→ **SOURCE DATA**:

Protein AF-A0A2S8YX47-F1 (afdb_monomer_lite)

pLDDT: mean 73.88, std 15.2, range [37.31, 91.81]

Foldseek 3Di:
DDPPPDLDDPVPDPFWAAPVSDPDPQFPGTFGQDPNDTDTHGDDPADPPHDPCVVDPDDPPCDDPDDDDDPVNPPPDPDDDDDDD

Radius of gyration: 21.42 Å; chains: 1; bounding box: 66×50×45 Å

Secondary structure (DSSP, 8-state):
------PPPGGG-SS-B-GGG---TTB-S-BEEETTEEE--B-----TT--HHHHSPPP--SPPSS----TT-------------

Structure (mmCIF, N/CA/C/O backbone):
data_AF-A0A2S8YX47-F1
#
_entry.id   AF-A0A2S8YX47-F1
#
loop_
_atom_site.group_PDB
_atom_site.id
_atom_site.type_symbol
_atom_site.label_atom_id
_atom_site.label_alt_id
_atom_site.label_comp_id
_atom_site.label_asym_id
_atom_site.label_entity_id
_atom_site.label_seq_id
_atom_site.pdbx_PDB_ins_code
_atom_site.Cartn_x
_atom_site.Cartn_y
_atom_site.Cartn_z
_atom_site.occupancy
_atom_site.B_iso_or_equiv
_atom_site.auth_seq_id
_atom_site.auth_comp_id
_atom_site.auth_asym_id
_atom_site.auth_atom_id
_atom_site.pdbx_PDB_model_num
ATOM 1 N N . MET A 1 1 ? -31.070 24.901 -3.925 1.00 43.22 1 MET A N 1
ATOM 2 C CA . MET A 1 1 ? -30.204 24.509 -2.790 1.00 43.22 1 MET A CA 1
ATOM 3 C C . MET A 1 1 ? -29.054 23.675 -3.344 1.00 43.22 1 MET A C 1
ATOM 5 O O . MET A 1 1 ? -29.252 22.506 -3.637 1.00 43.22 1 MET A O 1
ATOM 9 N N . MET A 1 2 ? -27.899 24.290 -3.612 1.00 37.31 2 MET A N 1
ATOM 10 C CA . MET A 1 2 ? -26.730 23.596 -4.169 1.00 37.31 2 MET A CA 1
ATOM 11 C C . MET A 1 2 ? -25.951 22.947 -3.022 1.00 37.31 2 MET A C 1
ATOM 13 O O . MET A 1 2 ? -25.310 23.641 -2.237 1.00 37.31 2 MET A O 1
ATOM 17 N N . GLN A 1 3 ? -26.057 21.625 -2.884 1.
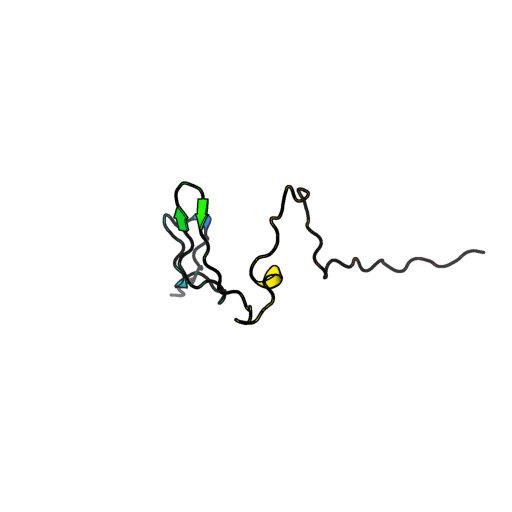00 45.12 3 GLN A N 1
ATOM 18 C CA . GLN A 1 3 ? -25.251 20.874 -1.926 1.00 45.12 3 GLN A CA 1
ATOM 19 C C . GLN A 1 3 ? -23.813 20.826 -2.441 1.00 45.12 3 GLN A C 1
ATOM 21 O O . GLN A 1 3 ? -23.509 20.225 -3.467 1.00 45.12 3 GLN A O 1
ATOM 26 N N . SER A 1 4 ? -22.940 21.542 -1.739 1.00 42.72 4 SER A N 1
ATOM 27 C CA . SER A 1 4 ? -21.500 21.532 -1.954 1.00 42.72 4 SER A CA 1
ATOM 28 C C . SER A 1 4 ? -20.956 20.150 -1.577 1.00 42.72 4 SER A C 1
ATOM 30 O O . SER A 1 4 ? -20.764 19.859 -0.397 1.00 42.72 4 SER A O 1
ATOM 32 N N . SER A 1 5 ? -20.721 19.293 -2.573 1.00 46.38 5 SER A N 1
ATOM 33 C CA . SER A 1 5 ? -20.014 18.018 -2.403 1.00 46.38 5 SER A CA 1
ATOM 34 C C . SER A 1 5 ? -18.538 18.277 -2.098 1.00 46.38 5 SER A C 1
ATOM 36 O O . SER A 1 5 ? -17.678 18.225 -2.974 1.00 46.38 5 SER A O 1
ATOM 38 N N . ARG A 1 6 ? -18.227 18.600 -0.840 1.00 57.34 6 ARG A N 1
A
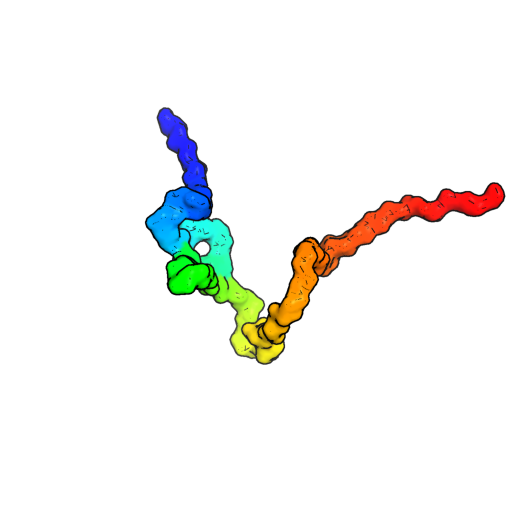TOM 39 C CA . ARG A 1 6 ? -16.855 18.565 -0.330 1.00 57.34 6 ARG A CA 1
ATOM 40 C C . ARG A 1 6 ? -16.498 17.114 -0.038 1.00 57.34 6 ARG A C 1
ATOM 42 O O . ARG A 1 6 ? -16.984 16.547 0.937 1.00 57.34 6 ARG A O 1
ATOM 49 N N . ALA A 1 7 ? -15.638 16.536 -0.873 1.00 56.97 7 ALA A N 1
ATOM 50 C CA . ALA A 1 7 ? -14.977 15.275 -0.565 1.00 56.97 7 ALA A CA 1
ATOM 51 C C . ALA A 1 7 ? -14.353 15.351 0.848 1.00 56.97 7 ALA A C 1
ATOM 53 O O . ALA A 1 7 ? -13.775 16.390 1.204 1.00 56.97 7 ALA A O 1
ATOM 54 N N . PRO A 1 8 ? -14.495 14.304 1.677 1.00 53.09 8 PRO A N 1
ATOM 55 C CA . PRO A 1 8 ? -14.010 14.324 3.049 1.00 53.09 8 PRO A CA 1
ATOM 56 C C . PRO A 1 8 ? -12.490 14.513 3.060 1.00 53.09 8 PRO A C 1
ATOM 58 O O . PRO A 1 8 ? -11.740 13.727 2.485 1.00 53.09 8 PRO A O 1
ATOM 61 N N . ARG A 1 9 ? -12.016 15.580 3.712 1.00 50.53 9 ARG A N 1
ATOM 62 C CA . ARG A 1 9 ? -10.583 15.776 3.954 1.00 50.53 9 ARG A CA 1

→ **PROBLEM STATEMENT**: Reproduce the full listing above verbatim, with no pictures included.

→ **EXPECTED ANSWER**:
Protein AF-A0A2S8YX47-F1 (afdb_monomer_lite)

pLDDT: mean 73.88, std 15.2, range [37.31, 91.81]

Foldseek 3Di:
DDPPPDLDDPVPDPFWAAPVSDPDPQFPGTFGQDPNDTDTHGDDPADPPHDPCVVDPDDPPCDDPDDDDDPVNPPPDPDDDDDDD

Radius of gyration: 21.42 Å; chains: 1; bounding box: 66×50×45 Å

Secondary structure (DSSP, 8-state):
------PPPGGG-SS-B-GGG---TTB-S-BEEETTEEE--B-----TT--HHHHSPPP--SPPSS----TT-------------

Structure (mmCIF, N/CA/C/O backbone):
data_AF-A0A2S8YX47-F1
#
_entry.id   AF-A0A2S8YX47-F1
#
loop_
_atom_site.group_PDB
_atom_site.id
_atom_site.type_symbol
_atom_site.label_atom_id
_atom_site.label_alt_id
_atom_site.label_comp_id
_atom_site.label_asym_id
_atom_site.label_entity_id
_atom_site.label_seq_id
_atom_site.pdbx_PDB_ins_code
_atom_site.Cartn_x
_atom_site.Cartn_y
_atom_site.Cartn_z
_atom_site.occupancy
_atom_site.B_iso_or_equiv
_atom_site.auth_seq_id
_atom_site.auth_comp_id
_atom_site.auth_asym_id
_atom_site.auth_atom_id
_atom_site.pdbx_PDB_model_num
ATOM 1 N N . MET A 1 1 ? -31.070 24.901 -3.925 1.00 43.22 1 MET A N 1
ATOM 2 C CA . MET A 1 1 ? -30.204 24.509 -2.790 1.00 43.22 1 MET A CA 1
ATOM 3 C C . MET A 1 1 ? -29.054 23.675 -3.344 1.00 43.22 1 MET A C 1
ATOM 5 O O . MET A 1 1 ? -29.252 22.506 -3.637 1.00 43.22 1 MET A O 1
ATOM 9 N N . MET A 1 2 ? -27.899 24.290 -3.612 1.00 37.31 2 MET A N 1
ATOM 10 C CA . MET A 1 2 ? -26.730 23.596 -4.169 1.00 37.31 2 MET A CA 1
ATOM 11 C C . MET A 1 2 ? -25.951 22.947 -3.022 1.00 37.31 2 MET A C 1
ATOM 13 O O . MET A 1 2 ? -25.310 23.641 -2.237 1.00 37.31 2 MET A O 1
ATOM 17 N N . GLN A 1 3 ? -26.057 21.625 -2.884 1.
00 45.12 3 GLN A N 1
ATOM 18 C CA . GLN A 1 3 ? -25.251 20.874 -1.926 1.00 45.12 3 GLN A CA 1
ATOM 19 C C . GLN A 1 3 ? -23.813 20.826 -2.441 1.00 45.12 3 GLN A C 1
ATOM 21 O O . GLN A 1 3 ? -23.509 20.225 -3.467 1.00 45.12 3 GLN A O 1
ATOM 26 N N . SER A 1 4 ? -22.940 21.542 -1.739 1.00 42.72 4 SER A N 1
ATOM 27 C CA . SER A 1 4 ? -21.500 21.532 -1.954 1.00 42.72 4 SER A CA 1
ATOM 28 C C . SER A 1 4 ? -20.956 20.150 -1.577 1.00 42.72 4 SER A C 1
ATOM 30 O O . SER A 1 4 ? -20.764 19.859 -0.397 1.00 42.72 4 SER A O 1
ATOM 32 N N . SER A 1 5 ? -20.721 19.293 -2.573 1.00 46.38 5 SER A N 1
ATOM 33 C CA . SER A 1 5 ? -20.014 18.018 -2.403 1.00 46.38 5 SER A CA 1
ATOM 34 C C . SER A 1 5 ? -18.538 18.277 -2.098 1.00 46.38 5 SER A C 1
ATOM 36 O O . SER A 1 5 ? -17.678 18.225 -2.974 1.00 46.38 5 SER A O 1
ATOM 38 N N . ARG A 1 6 ? -18.227 18.600 -0.840 1.00 57.34 6 ARG A N 1
A
TOM 39 C CA . ARG A 1 6 ? -16.855 18.565 -0.330 1.00 57.34 6 ARG A CA 1
ATOM 40 C C . ARG A 1 6 ? -16.498 17.114 -0.038 1.00 57.34 6 ARG A C 1
ATOM 42 O O . ARG A 1 6 ? -16.984 16.547 0.937 1.00 57.34 6 ARG A O 1
ATOM 49 N N . ALA A 1 7 ? -15.638 16.536 -0.873 1.00 56.97 7 ALA A N 1
ATOM 50 C CA . ALA A 1 7 ? -14.977 15.275 -0.565 1.00 56.97 7 ALA A CA 1
ATOM 51 C C . ALA A 1 7 ? -14.353 15.351 0.848 1.00 56.97 7 ALA A C 1
ATOM 53 O O . ALA A 1 7 ? -13.775 16.390 1.204 1.00 56.97 7 ALA A O 1
ATOM 54 N N . PRO A 1 8 ? -14.495 14.304 1.677 1.00 53.09 8 PRO A N 1
ATOM 55 C CA . PRO A 1 8 ? -14.010 14.324 3.049 1.00 53.09 8 PRO A CA 1
ATOM 56 C C . PRO A 1 8 ? -12.490 14.513 3.060 1.00 53.09 8 PRO A C 1
ATOM 58 O O . PRO A 1 8 ? -11.740 13.727 2.485 1.00 53.09 8 PRO A O 1
ATOM 61 N N . ARG A 1 9 ? -12.016 15.580 3.712 1.00 50.53 9 ARG A N 1
ATOM 62 C CA . ARG A 1 9 ? -10.583 15.776 3.954 1.00 50.53 9 ARG A CA 1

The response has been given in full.